BA has been on my "no fly" list for some years, because of its unique combination of surly service by dowdy staff in shabby aeroplanes from dirty terminals. It is a sort of airborne metaphor for modern Britain.However its management won brownie points with me today. I glumly realised when I checked my tickets that the first leg of my journey home was with the stricken national carrier. The usual glossy bilge on its website has been replaced with a fast, simple page into which you type your flight number for instant information. Given the pasting their servers must be taking, this was one point to BA management. They earned another because they had transferred the job of transporting me to Paris to FlyBe, a budget operator. I am dreading the unaccustomed in-flight experience, but at least I am flying. Well done BA, the successful strike-breakers.
FlyBe certainly made no effort to steal me as a customer. Perhaps that was part of the deal? The blonde muppet behind the desk had a voice that could only be accounted for by the inhalation of helium. Her make up was heavy enough to cause structural damage to her slight teenage limbs. Her gaze was hand blown in Murano. Despite my cheery explanation of my travel plans, she checked my bags only to Paris. I spotted this and reminded her to check them through to Shanghai. She said that wasn't possible - and hit the button. I held the bags back to stop them disappearing and trotted off to reason with "customer service".

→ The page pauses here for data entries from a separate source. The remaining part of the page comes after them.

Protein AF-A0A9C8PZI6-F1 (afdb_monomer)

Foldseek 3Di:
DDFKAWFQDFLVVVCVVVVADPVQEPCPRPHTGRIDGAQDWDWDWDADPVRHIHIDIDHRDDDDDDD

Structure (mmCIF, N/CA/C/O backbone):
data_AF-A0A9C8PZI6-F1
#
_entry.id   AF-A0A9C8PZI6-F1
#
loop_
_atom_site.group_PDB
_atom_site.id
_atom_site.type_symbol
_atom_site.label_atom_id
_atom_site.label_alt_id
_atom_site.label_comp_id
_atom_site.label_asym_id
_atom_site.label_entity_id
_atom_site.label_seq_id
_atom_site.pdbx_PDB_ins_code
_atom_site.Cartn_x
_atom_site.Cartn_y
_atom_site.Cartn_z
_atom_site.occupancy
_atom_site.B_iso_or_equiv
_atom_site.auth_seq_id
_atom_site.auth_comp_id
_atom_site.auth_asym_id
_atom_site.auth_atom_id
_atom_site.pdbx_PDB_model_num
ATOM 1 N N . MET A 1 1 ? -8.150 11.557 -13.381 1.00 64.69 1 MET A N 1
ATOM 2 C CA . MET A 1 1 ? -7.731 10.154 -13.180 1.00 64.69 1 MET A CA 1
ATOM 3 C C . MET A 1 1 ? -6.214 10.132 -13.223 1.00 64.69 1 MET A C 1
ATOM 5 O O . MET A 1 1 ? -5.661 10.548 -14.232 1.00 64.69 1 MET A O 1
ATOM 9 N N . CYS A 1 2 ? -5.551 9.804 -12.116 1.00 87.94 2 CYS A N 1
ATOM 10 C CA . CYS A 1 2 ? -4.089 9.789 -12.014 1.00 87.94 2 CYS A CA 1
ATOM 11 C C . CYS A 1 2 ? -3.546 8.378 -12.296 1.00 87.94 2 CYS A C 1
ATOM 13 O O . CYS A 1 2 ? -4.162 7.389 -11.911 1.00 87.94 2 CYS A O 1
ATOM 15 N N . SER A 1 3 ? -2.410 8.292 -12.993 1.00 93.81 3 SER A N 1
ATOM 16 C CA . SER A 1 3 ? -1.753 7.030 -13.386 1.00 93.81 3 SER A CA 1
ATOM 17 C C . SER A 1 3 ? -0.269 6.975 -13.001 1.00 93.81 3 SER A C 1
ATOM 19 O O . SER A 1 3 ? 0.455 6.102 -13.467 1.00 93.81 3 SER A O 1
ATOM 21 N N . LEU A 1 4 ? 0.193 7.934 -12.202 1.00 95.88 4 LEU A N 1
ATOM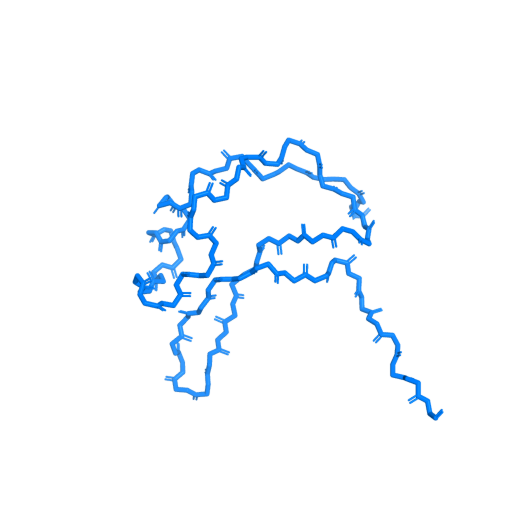 22 C CA . LEU A 1 4 ? 1.529 7.992 -11.621 1.00 95.88 4 LEU A CA 1
ATOM 23 C C . LEU A 1 4 ? 1.423 8.776 -10.316 1.00 95.88 4 LEU A C 1
ATOM 25 O O . LEU A 1 4 ? 0.809 9.845 -10.290 1.00 95.88 4 LEU A O 1
ATOM 29 N N . TYR A 1 5 ? 2.012 8.244 -9.255 1.00 96.25 5 TYR A N 1
ATOM 30 C CA . TYR A 1 5 ? 2.189 8.949 -7.990 1.00 96.25 5 TYR A CA 1
ATOM 31 C C . TYR A 1 5 ? 3.448 8.448 -7.280 1.00 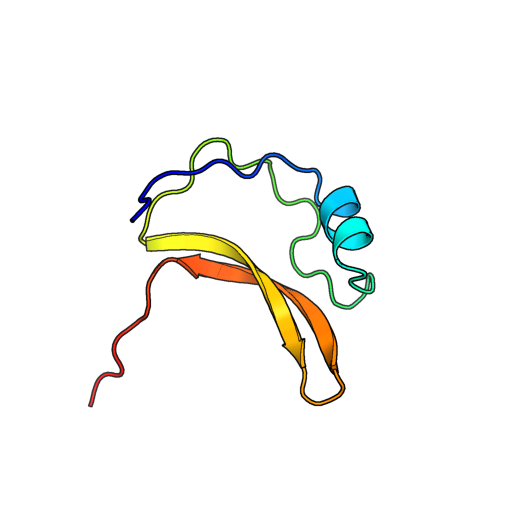96.25 5 TYR A C 1
ATOM 33 O O . TYR A 1 5 ? 4.056 7.462 -7.701 1.00 96.25 5 TYR A O 1
ATOM 41 N N . SER A 1 6 ? 3.829 9.146 -6.216 1.00 96.44 6 SER A N 1
ATOM 42 C CA . SER A 1 6 ? 4.935 8.789 -5.334 1.00 96.44 6 SER A CA 1
ATOM 43 C C . SER A 1 6 ? 4.414 8.487 -3.934 1.00 96.44 6 SER A C 1
ATOM 45 O O . SER A 1 6 ? 3.594 9.247 -3.416 1.00 96.44 6 SER A O 1
ATOM 47 N N . ASP A 1 7 ? 4.952 7.455 -3.303 1.00 96.06 7 ASP A N 1
ATOM 48 C CA . ASP A 1 7 ? 4.833 7.208 -1.872 1.00 96.06 7 ASP A CA 1
ATOM 49 C C . ASP A 1 7 ? 6.229 7.028 -1.274 1.00 96.06 7 ASP A C 1
ATOM 51 O O . ASP A 1 7 ? 6.864 5.986 -1.412 1.00 96.06 7 ASP A O 1
ATOM 55 N N . THR A 1 8 ? 6.741 8.083 -0.648 1.00 96.81 8 THR A N 1
ATOM 56 C CA . THR A 1 8 ? 8.082 8.093 -0.049 1.00 96.81 8 THR A CA 1
ATOM 57 C C . THR A 1 8 ? 8.048 8.251 1.466 1.00 96.81 8 THR A C 1
ATOM 59 O O . THR A 1 8 ? 9.077 8.558 2.070 1.00 96.81 8 THR A O 1
ATOM 62 N N . MET A 1 9 ? 6.876 8.103 2.088 1.00 95.81 9 MET A N 1
ATOM 63 C CA . MET A 1 9 ? 6.746 8.228 3.534 1.00 95.81 9 MET A CA 1
ATOM 64 C C . MET A 1 9 ? 7.379 7.004 4.221 1.00 95.81 9 MET A C 1
ATOM 66 O O . MET A 1 9 ? 7.169 5.879 3.768 1.00 95.81 9 MET A O 1
ATOM 70 N N . PRO A 1 10 ? 8.148 7.173 5.315 1.00 96.25 10 PRO A N 1
ATOM 71 C CA . PRO A 1 10 ? 8.610 6.035 6.103 1.00 96.25 10 PRO A CA 1
ATOM 72 C C . PRO A 1 10 ? 7.430 5.207 6.622 1.00 96.25 10 PRO A C 1
ATOM 74 O O . PRO A 1 10 ? 6.433 5.772 7.075 1.00 96.25 10 PRO A O 1
ATOM 77 N N . VAL A 1 11 ? 7.561 3.878 6.617 1.00 96.50 11 VAL A N 1
ATOM 78 C CA . VAL A 1 11 ? 6.490 2.959 7.045 1.00 96.50 11 VAL A CA 1
ATOM 79 C C . VAL A 1 11 ? 6.010 3.264 8.465 1.00 96.50 11 VAL A C 1
ATOM 81 O O . VAL A 1 11 ? 4.807 3.346 8.699 1.00 96.50 11 VAL A O 1
ATOM 84 N N . ASP A 1 12 ? 6.925 3.562 9.390 1.00 96.25 12 ASP A N 1
ATOM 85 C CA . ASP A 1 12 ? 6.567 3.956 10.758 1.00 96.25 12 ASP A CA 1
ATOM 86 C C . ASP A 1 12 ? 5.703 5.222 10.821 1.00 96.25 12 ASP A C 1
ATOM 88 O O . ASP A 1 12 ? 4.799 5.314 11.651 1.00 96.25 12 ASP A O 1
ATOM 92 N N . ALA A 1 13 ? 5.945 6.190 9.934 1.00 96.69 13 ALA A N 1
ATOM 93 C CA . ALA A 1 1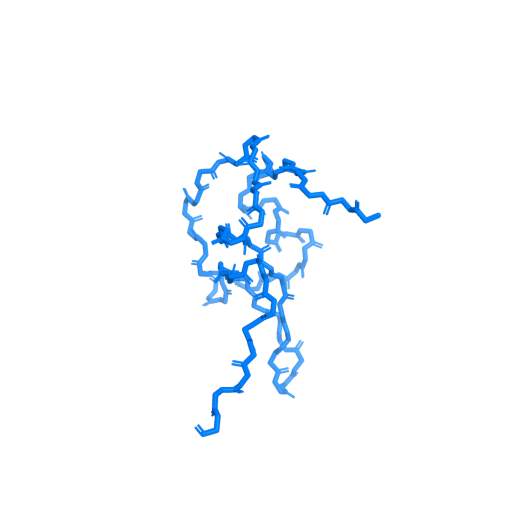3 ? 5.139 7.403 9.864 1.00 96.69 13 ALA A CA 1
ATOM 94 C C . ALA A 1 13 ? 3.745 7.112 9.288 1.00 96.69 13 ALA A C 1
ATOM 96 O O . ALA A 1 13 ? 2.760 7.626 9.816 1.00 96.69 13 ALA A O 1
ATOM 97 N N . MET A 1 14 ? 3.639 6.241 8.275 1.00 97.25 14 MET A N 1
ATOM 98 C CA . MET A 1 14 ? 2.340 5.775 7.770 1.00 97.25 14 MET A CA 1
ATOM 99 C C . MET A 1 14 ? 1.554 5.035 8.858 1.00 97.25 14 MET A C 1
ATOM 101 O O . MET A 1 14 ? 0.382 5.330 9.088 1.00 97.25 14 MET A O 1
ATOM 105 N N . ARG A 1 15 ? 2.214 4.129 9.586 1.00 97.00 15 ARG A N 1
ATOM 106 C CA . ARG A 1 15 ? 1.619 3.366 10.688 1.00 97.00 15 ARG A CA 1
ATOM 107 C C . ARG A 1 15 ? 1.041 4.281 11.768 1.00 97.00 15 ARG A C 1
ATOM 109 O O . ARG A 1 15 ? -0.100 4.092 12.183 1.00 97.00 15 ARG A O 1
ATOM 116 N N . GLN A 1 16 ? 1.792 5.306 12.174 1.00 97.25 16 GLN A N 1
ATOM 117 C CA . GLN A 1 16 ? 1.326 6.311 13.134 1.00 97.25 16 GLN A CA 1
ATOM 118 C C . GLN A 1 16 ? 0.175 7.157 12.578 1.00 97.25 16 GLN A C 1
ATOM 120 O O . GLN A 1 16 ? -0.836 7.329 13.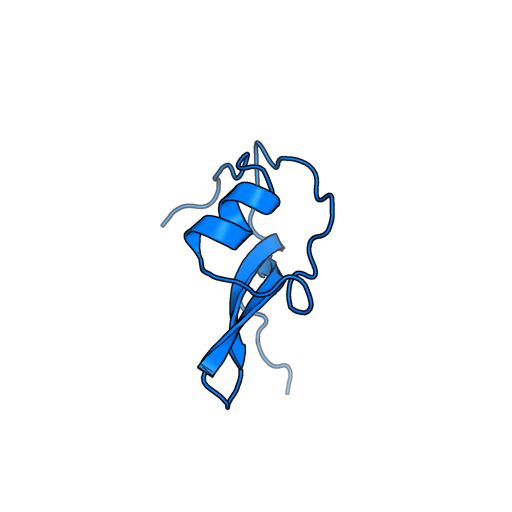256 1.00 97.25 16 GLN A O 1
ATOM 125 N N . LEU A 1 17 ? 0.299 7.650 11.341 1.00 97.50 17 LEU A N 1
ATOM 126 C CA . LEU A 1 17 ? -0.711 8.489 10.688 1.00 97.50 17 LEU A CA 1
ATOM 127 C C . LEU A 1 17 ? -2.069 7.783 10.587 1.00 97.50 17 LEU A C 1
ATOM 129 O O . LEU A 1 17 ? -3.114 8.412 10.757 1.00 97.50 17 LEU A O 1
ATOM 133 N N . PHE A 1 18 ? -2.052 6.477 10.324 1.00 97.19 18 PHE A N 1
ATOM 134 C CA . PHE A 1 18 ? -3.260 5.682 10.144 1.00 97.19 18 PHE A CA 1
ATOM 135 C C . PHE A 1 18 ? -3.660 4.862 11.371 1.00 97.19 18 PHE A C 1
ATOM 137 O O . PHE A 1 18 ? -4.677 4.174 11.296 1.00 97.19 18 PHE A O 1
ATOM 144 N N . ALA A 1 19 ? -2.948 4.979 12.496 1.00 97.38 19 ALA A N 1
ATOM 145 C CA . ALA A 1 19 ? -3.201 4.213 13.720 1.00 97.38 19 ALA A CA 1
ATOM 146 C C . ALA A 1 19 ? -3.310 2.698 13.449 1.00 97.38 19 ALA A C 1
ATOM 148 O O . ALA A 1 19 ? -4.293 2.053 13.808 1.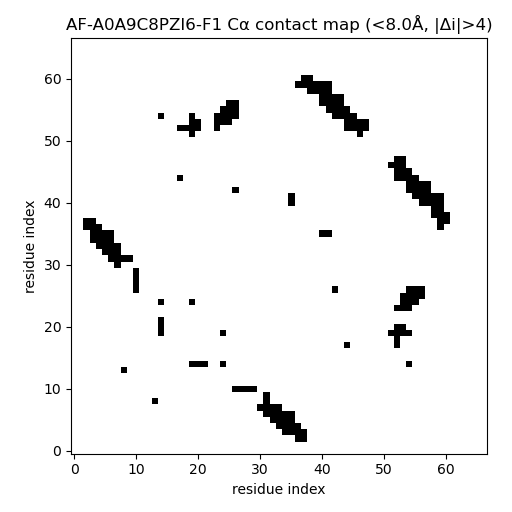00 97.38 19 ALA A O 1
ATOM 149 N N . VAL A 1 20 ? -2.318 2.158 12.738 1.00 97.75 20 VAL A N 1
ATOM 150 C CA . VAL A 1 20 ? -2.193 0.719 12.479 1.00 97.75 20 VAL A CA 1
ATOM 151 C C . VAL A 1 20 ? -1.350 0.105 13.594 1.00 97.75 20 VAL A C 1
ATOM 153 O O . VAL A 1 20 ? -0.242 0.569 13.874 1.00 97.75 20 VAL A O 1
ATOM 156 N N . GLU A 1 21 ? -1.872 -0.933 14.241 1.00 96.69 21 GLU A N 1
ATOM 157 C CA . GLU A 1 21 ? -1.116 -1.683 15.246 1.00 96.69 21 GLU A CA 1
ATOM 158 C C . GLU A 1 21 ? 0.076 -2.398 14.603 1.00 96.69 21 GLU A C 1
ATOM 160 O O . GLU A 1 21 ? 0.006 -2.833 13.454 1.00 96.69 21 GLU A O 1
ATOM 165 N N . LEU A 1 22 ? 1.182 -2.533 15.342 1.00 95.44 22 LEU A N 1
ATOM 166 C CA . LEU A 1 22 ? 2.431 -3.089 14.799 1.00 95.44 22 LEU A CA 1
ATOM 167 C C . LEU A 1 22 ? 2.253 -4.510 14.238 1.00 95.44 22 LEU A C 1
ATOM 169 O O . LEU A 1 22 ? 2.859 -4.858 13.233 1.00 95.44 22 LEU A O 1
ATOM 173 N N . GLU A 1 23 ? 1.404 -5.314 14.870 1.00 96.12 23 GLU A N 1
ATOM 174 C CA . GLU A 1 23 ? 1.076 -6.678 14.438 1.00 96.12 23 GLU A CA 1
ATOM 175 C C . GLU A 1 23 ? 0.304 -6.747 13.108 1.00 96.12 23 GLU A C 1
ATOM 177 O O . GLU A 1 23 ? 0.339 -7.777 12.435 1.00 96.12 23 GLU A O 1
ATOM 182 N N . ASN A 1 24 ? -0.325 -5.639 12.699 1.00 97.31 24 ASN A N 1
ATOM 183 C CA . ASN A 1 24 ? -1.114 -5.510 11.471 1.00 97.31 24 ASN A CA 1
ATOM 184 C C . ASN A 1 24 ? -0.382 -4.714 10.372 1.00 97.31 24 ASN A C 1
ATOM 186 O O . ASN A 1 24 ? -0.965 -4.382 9.332 1.00 97.31 24 ASN A O 1
ATOM 190 N N . ASP A 1 25 ? 0.896 -4.395 10.599 1.00 97.06 25 ASP A N 1
ATOM 191 C CA . ASP A 1 25 ? 1.804 -3.853 9.595 1.00 97.06 25 ASP A CA 1
ATOM 192 C C . ASP A 1 25 ? 2.496 -4.993 8.837 1.00 97.06 25 ASP A C 1
ATOM 194 O O . ASP A 1 25 ? 3.390 -5.673 9.344 1.00 97.06 25 ASP A O 1
ATOM 198 N N . HIS A 1 26 ? 2.097 -5.181 7.580 1.00 96.94 26 HIS A N 1
ATOM 199 C CA . HIS A 1 26 ? 2.691 -6.165 6.677 1.00 96.94 26 HIS A CA 1
ATOM 200 C C . HIS A 1 26 ? 3.652 -5.544 5.650 1.00 96.94 26 HIS A C 1
ATOM 202 O O . HIS A 1 26 ? 4.055 -6.224 4.703 1.00 96.94 26 HIS A O 1
ATOM 208 N N . LEU A 1 27 ? 4.005 -4.262 5.785 1.00 95.62 27 LEU A N 1
ATOM 209 C CA . LEU A 1 27 ? 4.995 -3.601 4.928 1.00 95.62 27 LEU A CA 1
ATOM 210 C C . LEU A 1 27 ? 6.417 -3.749 5.468 1.00 95.62 27 LEU A C 1
ATOM 212 O O . LEU A 1 27 ? 7.363 -3.775 4.680 1.00 95.62 27 LEU A O 1
ATOM 216 N N . GLY A 1 28 ? 6.577 -3.843 6.790 1.00 90.44 28 GLY A N 1
ATOM 217 C CA . GLY A 1 28 ? 7.885 -3.969 7.429 1.00 90.44 28 GLY A CA 1
ATOM 218 C C . GLY A 1 28 ? 8.810 -2.802 7.067 1.00 90.44 28 GLY A C 1
ATOM 219 O O . GLY A 1 28 ? 8.484 -1.643 7.293 1.00 90.44 28 GLY A O 1
ATOM 220 N N . ASN A 1 29 ? 9.972 -3.089 6.478 1.00 91.25 29 ASN A N 1
ATOM 221 C CA . ASN A 1 29 ? 10.947 -2.079 6.051 1.00 91.25 29 ASN A CA 1
ATOM 222 C C . ASN A 1 29 ? 10.828 -1.707 4.560 1.00 91.25 29 ASN A C 1
ATOM 224 O O . ASN A 1 29 ? 11.847 -1.480 3.901 1.00 91.25 29 ASN A O 1
ATOM 228 N N . ALA A 1 30 ? 9.606 -1.678 4.017 1.00 94.06 30 ALA A N 1
ATOM 229 C CA . ALA A 1 30 ? 9.359 -1.354 2.614 1.00 94.06 30 ALA A CA 1
ATOM 230 C C . ALA A 1 30 ? 10.094 -0.073 2.174 1.00 94.06 30 ALA A C 1
ATOM 232 O O . ALA A 1 30 ? 10.078 0.954 2.856 1.00 94.06 30 ALA A O 1
ATOM 233 N N . ALA A 1 31 ? 10.750 -0.150 1.015 1.00 94.06 31 ALA A N 1
ATOM 234 C CA . ALA A 1 31 ? 11.500 0.969 0.467 1.00 94.06 31 ALA A CA 1
ATOM 235 C C . ALA A 1 31 ? 10.559 2.077 -0.051 1.00 94.06 31 ALA A C 1
ATOM 237 O O . ALA A 1 31 ? 9.501 1.759 -0.602 1.00 94.06 31 ALA A O 1
ATOM 238 N N . PRO A 1 32 ? 10.966 3.357 0.039 1.00 95.31 32 PRO A N 1
ATOM 239 C CA . PRO A 1 32 ? 10.268 4.464 -0.609 1.00 95.31 32 PRO A CA 1
ATOM 240 C C . PRO A 1 32 ? 10.037 4.206 -2.103 1.00 95.31 32 PRO A C 1
ATOM 242 O O . PRO A 1 32 ? 10.949 3.794 -2.822 1.00 95.31 32 PRO A O 1
ATOM 245 N N . GLN A 1 33 ? 8.833 4.502 -2.582 1.00 95.50 33 GLN A N 1
ATOM 246 C CA . GLN A 1 33 ? 8.408 4.364 -3.972 1.00 95.50 33 GLN A CA 1
ATOM 247 C C . GLN A 1 33 ? 8.259 5.751 -4.625 1.00 95.50 33 GLN A C 1
ATOM 249 O O . GLN A 1 33 ? 7.186 6.350 -4.590 1.00 95.50 33 GLN A O 1
ATOM 254 N N . PRO A 1 34 ? 9.309 6.303 -5.259 1.00 96.50 34 PRO A N 1
ATOM 255 C CA . PRO A 1 34 ? 9.229 7.618 -5.903 1.00 96.50 34 PRO A CA 1
ATOM 256 C C . PRO A 1 34 ? 8.334 7.628 -7.153 1.00 96.50 34 PRO A C 1
ATOM 258 O O . PRO A 1 34 ? 7.905 8.694 -7.588 1.00 96.50 34 PRO A O 1
ATOM 261 N N . ALA A 1 35 ? 8.065 6.458 -7.737 1.00 96.12 35 ALA A N 1
ATOM 262 C CA . ALA A 1 35 ? 7.199 6.303 -8.895 1.00 96.12 35 ALA A CA 1
ATOM 263 C C . ALA A 1 35 ? 6.474 4.953 -8.848 1.00 96.12 35 ALA A C 1
ATOM 265 O O . ALA A 1 35 ? 7.085 3.899 -9.033 1.00 96.12 35 ALA A O 1
ATOM 266 N N . THR A 1 36 ? 5.162 5.007 -8.658 1.00 94.88 36 THR A N 1
ATOM 267 C CA . THR A 1 36 ? 4.266 3.852 -8.710 1.00 94.88 36 THR A CA 1
ATOM 268 C C . THR A 1 36 ? 3.380 3.982 -9.946 1.00 94.88 36 THR A C 1
ATOM 270 O O . THR A 1 36 ? 2.820 5.049 -10.204 1.00 94.88 36 THR A O 1
ATOM 273 N N . PHE A 1 37 ? 3.266 2.901 -10.725 1.00 95.31 37 PHE A N 1
ATOM 274 C CA . PHE A 1 37 ? 2.462 2.814 -11.952 1.00 95.31 37 PHE A CA 1
ATOM 275 C C . PHE A 1 37 ? 1.329 1.783 -11.795 1.00 95.31 37 PHE A C 1
ATOM 277 O O . PHE A 1 37 ? 1.473 0.838 -11.010 1.00 95.31 37 PHE A O 1
ATOM 284 N N . PRO A 1 38 ? 0.227 1.903 -12.564 1.00 94.88 38 PRO A N 1
ATOM 285 C CA . PRO A 1 38 ? -0.813 0.884 -12.622 1.00 94.88 38 PRO A CA 1
ATOM 286 C C . PRO A 1 38 ? -0.229 -0.496 -12.922 1.00 94.88 38 PRO A C 1
ATOM 288 O O . PRO A 1 38 ? 0.774 -0.610 -13.627 1.00 94.88 38 PRO A O 1
ATOM 291 N N . LYS A 1 39 ? -0.892 -1.545 -12.427 1.00 92.00 39 LYS A N 1
ATOM 292 C CA . LYS A 1 39 ? -0.447 -2.952 -12.455 1.00 92.00 39 LYS A CA 1
ATOM 293 C C . LYS A 1 39 ? 0.719 -3.285 -11.512 1.00 92.00 39 LYS A C 1
ATOM 295 O 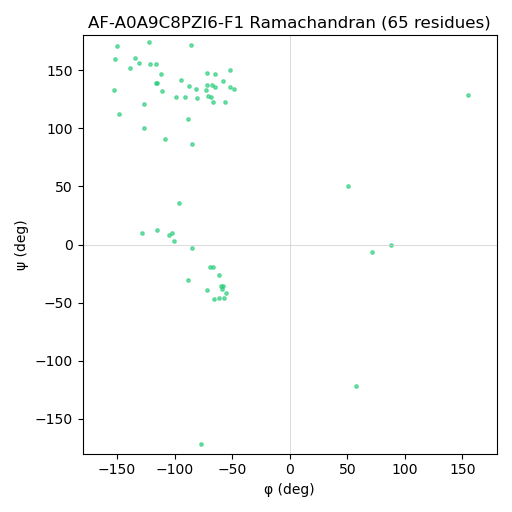O . LYS A 1 39 ? 1.062 -4.458 -11.381 1.00 92.00 39 LYS A O 1
ATOM 300 N N . GLY A 1 40 ? 1.315 -2.29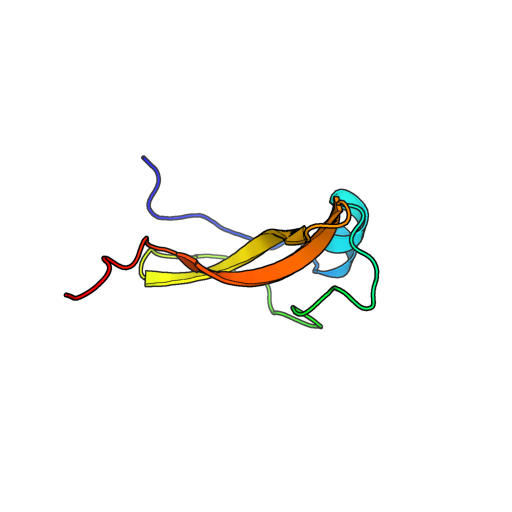5 -10.848 1.00 91.38 40 GLY A N 1
ATOM 301 C CA . GLY A 1 40 ? 2.236 -2.516 -9.735 1.00 91.38 40 GLY A CA 1
ATOM 302 C C . GLY A 1 40 ? 1.508 -2.880 -8.438 1.00 91.38 40 GLY A C 1
ATOM 303 O O . GLY A 1 40 ? 0.292 -3.088 -8.419 1.00 91.38 40 GLY A O 1
ATOM 304 N N . THR A 1 41 ? 2.257 -2.928 -7.338 1.00 93.62 41 THR A N 1
ATOM 305 C CA . THR A 1 41 ? 1.692 -3.002 -5.987 1.00 93.62 41 THR A CA 1
ATOM 306 C C . THR A 1 41 ? 1.953 -1.721 -5.223 1.00 93.62 41 THR A C 1
ATOM 308 O O . THR A 1 41 ? 3.021 -1.131 -5.366 1.00 93.62 41 THR A O 1
ATOM 311 N N . ALA A 1 42 ? 1.012 -1.353 -4.366 1.00 94.38 42 ALA A N 1
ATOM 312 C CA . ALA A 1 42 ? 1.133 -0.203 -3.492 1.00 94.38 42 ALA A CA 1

As you know, dear reader, any organisation which regards "customer service" as something reserved to a specialised unit is in trouble. After all, if not to serve its customers, what are all the other employees for?
After a little "reasoning" with the "customer servants", my bags are Shanghai-bound. However FlyBe's entente with Air France is insufficiently cordial to allow it to issue a boarding pass for the next leg. I shall have to check in again at Charles de Gaulle. Not to worry. I set off to relax in the BA Lounge (and get at least some value for my Business Class ticket). The BA lady guarding the dark empty space banished me, pointing to my FlyBe ticket. Was she secretly atoning for her decision to scab? Perhaps. I mentally deducted one brownie point for needlessly squandering my goodwill.
BA may not survive this strike. Despite its management's valiant efforts it doesn't really deserve to. If it wanted to win me back, it would need to take the rare legal opportunity offered by the strike to purge its ground and cabin crews. Even the UK's employment laws permit this, as long as all strikers are fired without exception. But why would it need to pick and choose? The strikers have self-selected themselves as the least desirable employees.
Go for it, guys. There are more points to play for.